[Records for processing]
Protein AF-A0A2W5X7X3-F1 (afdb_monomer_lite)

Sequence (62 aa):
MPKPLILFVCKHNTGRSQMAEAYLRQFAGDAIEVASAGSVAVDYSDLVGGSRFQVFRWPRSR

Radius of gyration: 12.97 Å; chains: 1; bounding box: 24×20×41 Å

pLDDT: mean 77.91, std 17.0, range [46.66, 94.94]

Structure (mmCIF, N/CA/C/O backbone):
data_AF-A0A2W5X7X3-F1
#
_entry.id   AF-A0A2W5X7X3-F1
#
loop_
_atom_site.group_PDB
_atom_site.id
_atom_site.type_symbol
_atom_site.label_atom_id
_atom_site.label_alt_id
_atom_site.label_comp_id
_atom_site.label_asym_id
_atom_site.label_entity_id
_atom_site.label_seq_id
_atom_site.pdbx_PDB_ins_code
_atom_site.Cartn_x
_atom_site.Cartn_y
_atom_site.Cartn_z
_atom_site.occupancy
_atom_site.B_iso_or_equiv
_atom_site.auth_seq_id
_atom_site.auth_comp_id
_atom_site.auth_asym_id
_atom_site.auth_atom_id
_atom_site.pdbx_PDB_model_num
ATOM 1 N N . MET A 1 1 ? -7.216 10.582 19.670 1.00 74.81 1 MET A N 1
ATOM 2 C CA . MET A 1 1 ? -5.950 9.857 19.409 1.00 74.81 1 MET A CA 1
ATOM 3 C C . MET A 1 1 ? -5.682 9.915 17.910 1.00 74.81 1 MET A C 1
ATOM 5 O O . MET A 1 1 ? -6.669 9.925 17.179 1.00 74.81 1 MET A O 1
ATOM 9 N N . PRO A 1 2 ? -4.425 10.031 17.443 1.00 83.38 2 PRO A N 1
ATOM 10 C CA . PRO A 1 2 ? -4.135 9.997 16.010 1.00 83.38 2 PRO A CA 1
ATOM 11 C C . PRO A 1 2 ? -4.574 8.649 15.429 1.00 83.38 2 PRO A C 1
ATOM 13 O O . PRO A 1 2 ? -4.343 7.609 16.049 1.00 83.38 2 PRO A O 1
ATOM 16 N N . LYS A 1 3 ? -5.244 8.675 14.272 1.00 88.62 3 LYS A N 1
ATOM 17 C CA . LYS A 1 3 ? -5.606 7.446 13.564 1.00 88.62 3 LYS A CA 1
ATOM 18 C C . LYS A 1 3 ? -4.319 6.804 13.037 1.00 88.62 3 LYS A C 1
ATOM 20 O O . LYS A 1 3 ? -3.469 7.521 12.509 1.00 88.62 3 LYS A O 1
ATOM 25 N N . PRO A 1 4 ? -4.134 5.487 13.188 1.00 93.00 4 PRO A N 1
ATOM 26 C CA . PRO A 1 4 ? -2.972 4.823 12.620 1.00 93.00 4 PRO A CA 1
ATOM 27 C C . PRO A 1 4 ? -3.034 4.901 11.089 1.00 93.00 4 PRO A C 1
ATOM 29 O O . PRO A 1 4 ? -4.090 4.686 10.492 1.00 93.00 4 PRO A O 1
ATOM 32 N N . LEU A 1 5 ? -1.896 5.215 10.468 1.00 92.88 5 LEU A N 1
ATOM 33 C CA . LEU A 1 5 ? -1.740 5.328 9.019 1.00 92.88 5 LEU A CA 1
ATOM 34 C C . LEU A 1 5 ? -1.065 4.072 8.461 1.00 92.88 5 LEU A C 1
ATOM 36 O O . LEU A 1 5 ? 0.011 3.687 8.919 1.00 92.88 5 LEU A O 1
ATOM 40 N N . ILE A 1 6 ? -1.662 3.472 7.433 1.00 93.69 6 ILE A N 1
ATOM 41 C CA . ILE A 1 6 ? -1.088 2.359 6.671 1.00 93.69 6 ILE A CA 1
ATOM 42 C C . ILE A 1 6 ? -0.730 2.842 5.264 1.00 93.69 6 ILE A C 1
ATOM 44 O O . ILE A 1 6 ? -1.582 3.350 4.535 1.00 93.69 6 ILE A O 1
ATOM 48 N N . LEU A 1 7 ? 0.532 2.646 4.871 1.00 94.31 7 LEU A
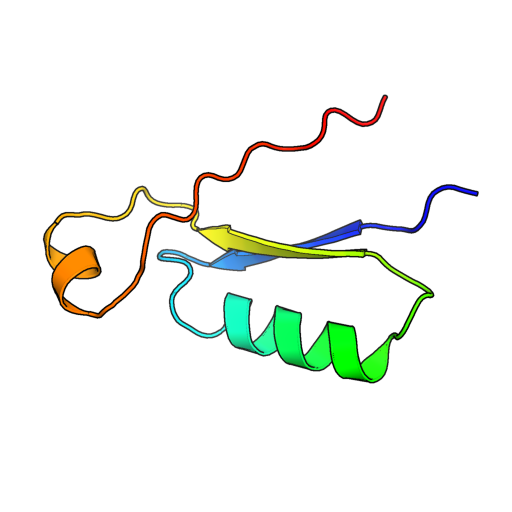 N 1
ATOM 49 C CA . LEU A 1 7 ? 1.036 2.955 3.533 1.00 94.31 7 LEU A CA 1
ATOM 50 C C . LEU A 1 7 ? 1.369 1.667 2.769 1.00 94.31 7 LEU A C 1
ATOM 52 O O . LEU A 1 7 ? 2.297 0.944 3.132 1.00 94.31 7 LEU A O 1
ATOM 56 N N . PHE A 1 8 ? 0.660 1.410 1.672 1.00 93.50 8 PHE A N 1
ATOM 57 C CA . PHE A 1 8 ? 0.973 0.317 0.751 1.00 93.50 8 PHE A CA 1
ATOM 58 C C . PHE A 1 8 ? 1.969 0.763 -0.318 1.00 93.50 8 PHE A C 1
ATOM 60 O O . PHE A 1 8 ? 1.679 1.657 -1.107 1.00 93.50 8 PHE A O 1
ATOM 67 N N . VAL A 1 9 ? 3.124 0.102 -0.401 1.00 90.75 9 VAL A N 1
ATOM 68 C CA . VAL A 1 9 ? 4.174 0.456 -1.367 1.00 90.75 9 VAL A CA 1
ATOM 69 C C . VAL A 1 9 ? 4.348 -0.647 -2.405 1.00 90.75 9 VAL A C 1
ATOM 71 O O . VAL A 1 9 ? 4.463 -1.825 -2.067 1.00 90.75 9 VAL A O 1
ATOM 74 N N . CYS A 1 10 ? 4.402 -0.274 -3.683 1.00 90.25 10 CYS A N 1
ATOM 75 C CA . CYS A 1 10 ? 4.900 -1.154 -4.741 1.00 90.25 10 CYS A CA 1
ATOM 76 C C . CYS A 1 10 ? 5.857 -0.403 -5.675 1.00 90.25 10 CYS A C 1
ATOM 78 O O . CYS A 1 10 ? 6.169 0.754 -5.426 1.00 90.25 10 CYS A O 1
ATOM 80 N N . LYS A 1 11 ? 6.342 -1.050 -6.742 1.00 87.62 11 LYS A N 1
ATOM 81 C CA . LYS A 1 11 ? 7.308 -0.433 -7.662 1.00 87.62 11 LYS A CA 1
ATOM 82 C C . LYS A 1 11 ? 6.729 0.826 -8.335 1.00 87.62 11 LYS A C 1
ATOM 84 O O . LYS A 1 11 ? 7.185 1.915 -8.021 1.00 87.62 11 LYS A O 1
ATOM 89 N N . HIS A 1 12 ? 5.685 0.693 -9.161 1.00 84.56 12 HIS A N 1
ATOM 90 C CA . HIS A 1 12 ? 5.155 1.793 -9.998 1.00 84.56 12 HIS A CA 1
ATOM 91 C C . HIS A 1 12 ? 3.840 2.428 -9.492 1.00 84.56 12 HIS A C 1
ATOM 93 O O . HIS A 1 12 ? 3.300 3.318 -10.128 1.00 84.56 12 HIS A O 1
ATOM 99 N N . ASN A 1 13 ? 3.292 1.974 -8.362 1.00 84.69 13 ASN A N 1
ATOM 100 C CA . ASN A 1 13 ? 1.978 2.382 -7.833 1.00 84.69 13 ASN A CA 1
ATOM 101 C C . ASN A 1 13 ? 0.782 2.296 -8.803 1.00 84.69 13 ASN A C 1
ATOM 103 O O . ASN A 1 13 ? -0.131 3.114 -8.736 1.00 84.69 13 ASN A O 1
ATOM 107 N N . THR A 1 14 ? 0.767 1.307 -9.695 1.00 83.12 14 THR A N 1
ATOM 108 C CA . THR A 1 14 ? -0.282 1.137 -10.723 1.00 83.12 14 THR A CA 1
ATOM 109 C C . THR A 1 14 ? -1.098 -0.145 -10.574 1.00 83.12 14 THR A C 1
ATOM 111 O O . THR A 1 14 ? -1.948 -0.439 -11.407 1.00 83.12 14 THR A O 1
ATOM 114 N N . GLY A 1 15 ? -0.840 -0.941 -9.532 1.00 84.50 15 GLY A N 1
ATOM 115 C CA . GLY A 1 15 ? -1.438 -2.269 -9.387 1.00 84.50 15 GLY A CA 1
ATOM 116 C C . GLY A 1 15 ? -1.813 -2.601 -7.949 1.00 84.50 15 GLY A C 1
ATOM 117 O O . GLY A 1 15 ? -2.669 -1.959 -7.346 1.00 84.50 15 GLY A O 1
ATOM 118 N N . ARG A 1 16 ? -1.158 -3.620 -7.381 1.00 89.81 16 ARG A N 1
ATOM 119 C CA . ARG A 1 16 ? -1.527 -4.219 -6.085 1.00 89.81 16 ARG A CA 1
ATOM 120 C C . ARG A 1 16 ? -1.659 -3.217 -4.933 1.00 89.81 16 ARG A C 1
ATOM 122 O O . ARG A 1 16 ? -2.540 -3.389 -4.101 1.00 89.81 16 ARG A O 1
ATOM 129 N N . SER A 1 17 ? -0.813 -2.187 -4.883 1.00 90.94 17 SER A N 1
ATOM 130 C CA . SER A 1 17 ? -0.864 -1.173 -3.823 1.00 90.94 17 SER A CA 1
ATOM 131 C C . SER A 1 17 ? -2.142 -0.327 -3.871 1.00 90.94 17 SER A C 1
ATOM 133 O O . SER A 1 17 ? -2.712 -0.069 -2.816 1.00 90.94 17 SER A O 1
ATOM 135 N N . GLN A 1 18 ? -2.643 0.026 -5.063 1.00 90.19 18 GLN A N 1
ATOM 136 C CA . GLN A 1 18 ? -3.918 0.744 -5.208 1.00 90.19 18 GLN A CA 1
ATOM 137 C C . GLN A 1 18 ? -5.115 -0.152 -4.864 1.00 90.19 18 GLN A C 1
ATOM 139 O O . GLN A 1 18 ? -6.045 0.286 -4.191 1.00 90.19 18 GLN A O 1
ATOM 144 N N . MET A 1 19 ? -5.082 -1.426 -5.278 1.00 93.81 19 MET A N 1
ATOM 145 C CA . MET A 1 19 ? -6.137 -2.384 -4.919 1.00 93.81 19 MET A CA 1
ATOM 146 C C . MET A 1 19 ? -6.208 -2.604 -3.403 1.00 93.81 19 MET A C 1
ATOM 148 O O . MET A 1 19 ? -7.300 -2.635 -2.841 1.00 93.81 19 MET A O 1
ATOM 152 N N . ALA A 1 20 ? -5.057 -2.720 -2.734 1.00 93.00 20 ALA A N 1
ATOM 153 C CA . ALA A 1 20 ? -4.986 -2.882 -1.284 1.00 93.00 20 ALA A CA 1
ATOM 154 C C . ALA A 1 20 ? -5.498 -1.642 -0.533 1.00 93.00 20 ALA A C 1
ATOM 156 O O . ALA A 1 20 ? -6.232 -1.779 0.444 1.00 93.00 20 ALA A O 1
ATOM 157 N N . GLU A 1 21 ? -5.172 -0.438 -1.013 1.00 94.00 21 GLU A N 1
ATOM 158 C CA . GLU A 1 21 ? -5.697 0.821 -0.476 1.00 94.00 21 GLU A CA 1
ATOM 159 C C . GLU A 1 21 ? -7.226 0.883 -0.570 1.00 94.00 21 GLU A C 1
ATOM 161 O O . GLU A 1 21 ? -7.891 1.151 0.432 1.00 94.00 21 GLU A O 1
ATOM 166 N N . ALA A 1 22 ? -7.791 0.603 -1.749 1.00 92.12 22 ALA A N 1
ATOM 167 C CA . ALA A 1 22 ? -9.237 0.625 -1.961 1.00 92.12 22 ALA A CA 1
ATOM 168 C C . ALA A 1 22 ? -9.958 -0.423 -1.099 1.00 92.12 22 ALA A C 1
ATOM 170 O O . ALA A 1 22 ? -10.936 -0.103 -0.423 1.00 92.12 22 ALA A O 1
ATOM 171 N N . TYR A 1 23 ? -9.434 -1.652 -1.070 1.00 94.94 23 TYR A N 1
ATOM 172 C CA . TYR A 1 23 ? -9.994 -2.742 -0.275 1.00 94.94 23 TYR A CA 1
ATOM 173 C C . TYR A 1 23 ? -9.994 -2.411 1.219 1.00 94.94 23 TYR A C 1
ATOM 175 O O . TYR A 1 23 ? -11.016 -2.546 1.893 1.00 94.94 23 TYR A O 1
ATOM 183 N N . LEU A 1 24 ? -8.864 -1.934 1.749 1.00 93.56 24 LEU A N 1
ATOM 184 C CA . LEU A 1 24 ? -8.743 -1.671 3.177 1.00 93.56 24 LEU A CA 1
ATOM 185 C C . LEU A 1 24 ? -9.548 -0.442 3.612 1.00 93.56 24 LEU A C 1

[What is needed]
Given the records above, return exactly the lines starting at the line containing "ATOM 13 O O" and ending at the line containing "ATOM 20 O O", including both.

[Answer to this problem]
ATOM 13 O O . PRO A 1 2 ? -4.343 7.609 16.049 1.00 83.38 2 PRO A O 1
ATOM 16 N N . LYS A 1 3 ? -5.244 8.675 14.272 1.00 88.62 3 LYS A N 1
ATOM 17 C CA . LYS A 1 3 ? -5.606 7.446 13.564 1.00 88.62 3 LYS A CA 1
ATOM 18 C C . LYS A 1 3 ? -4.319 6.804 13.037 1.00 88.62 3 LYS A C 1
ATOM 20 O O . LYS A 1 3 ? -3.469 7.521 12.509 1.00 88.62 3 LYS A O 1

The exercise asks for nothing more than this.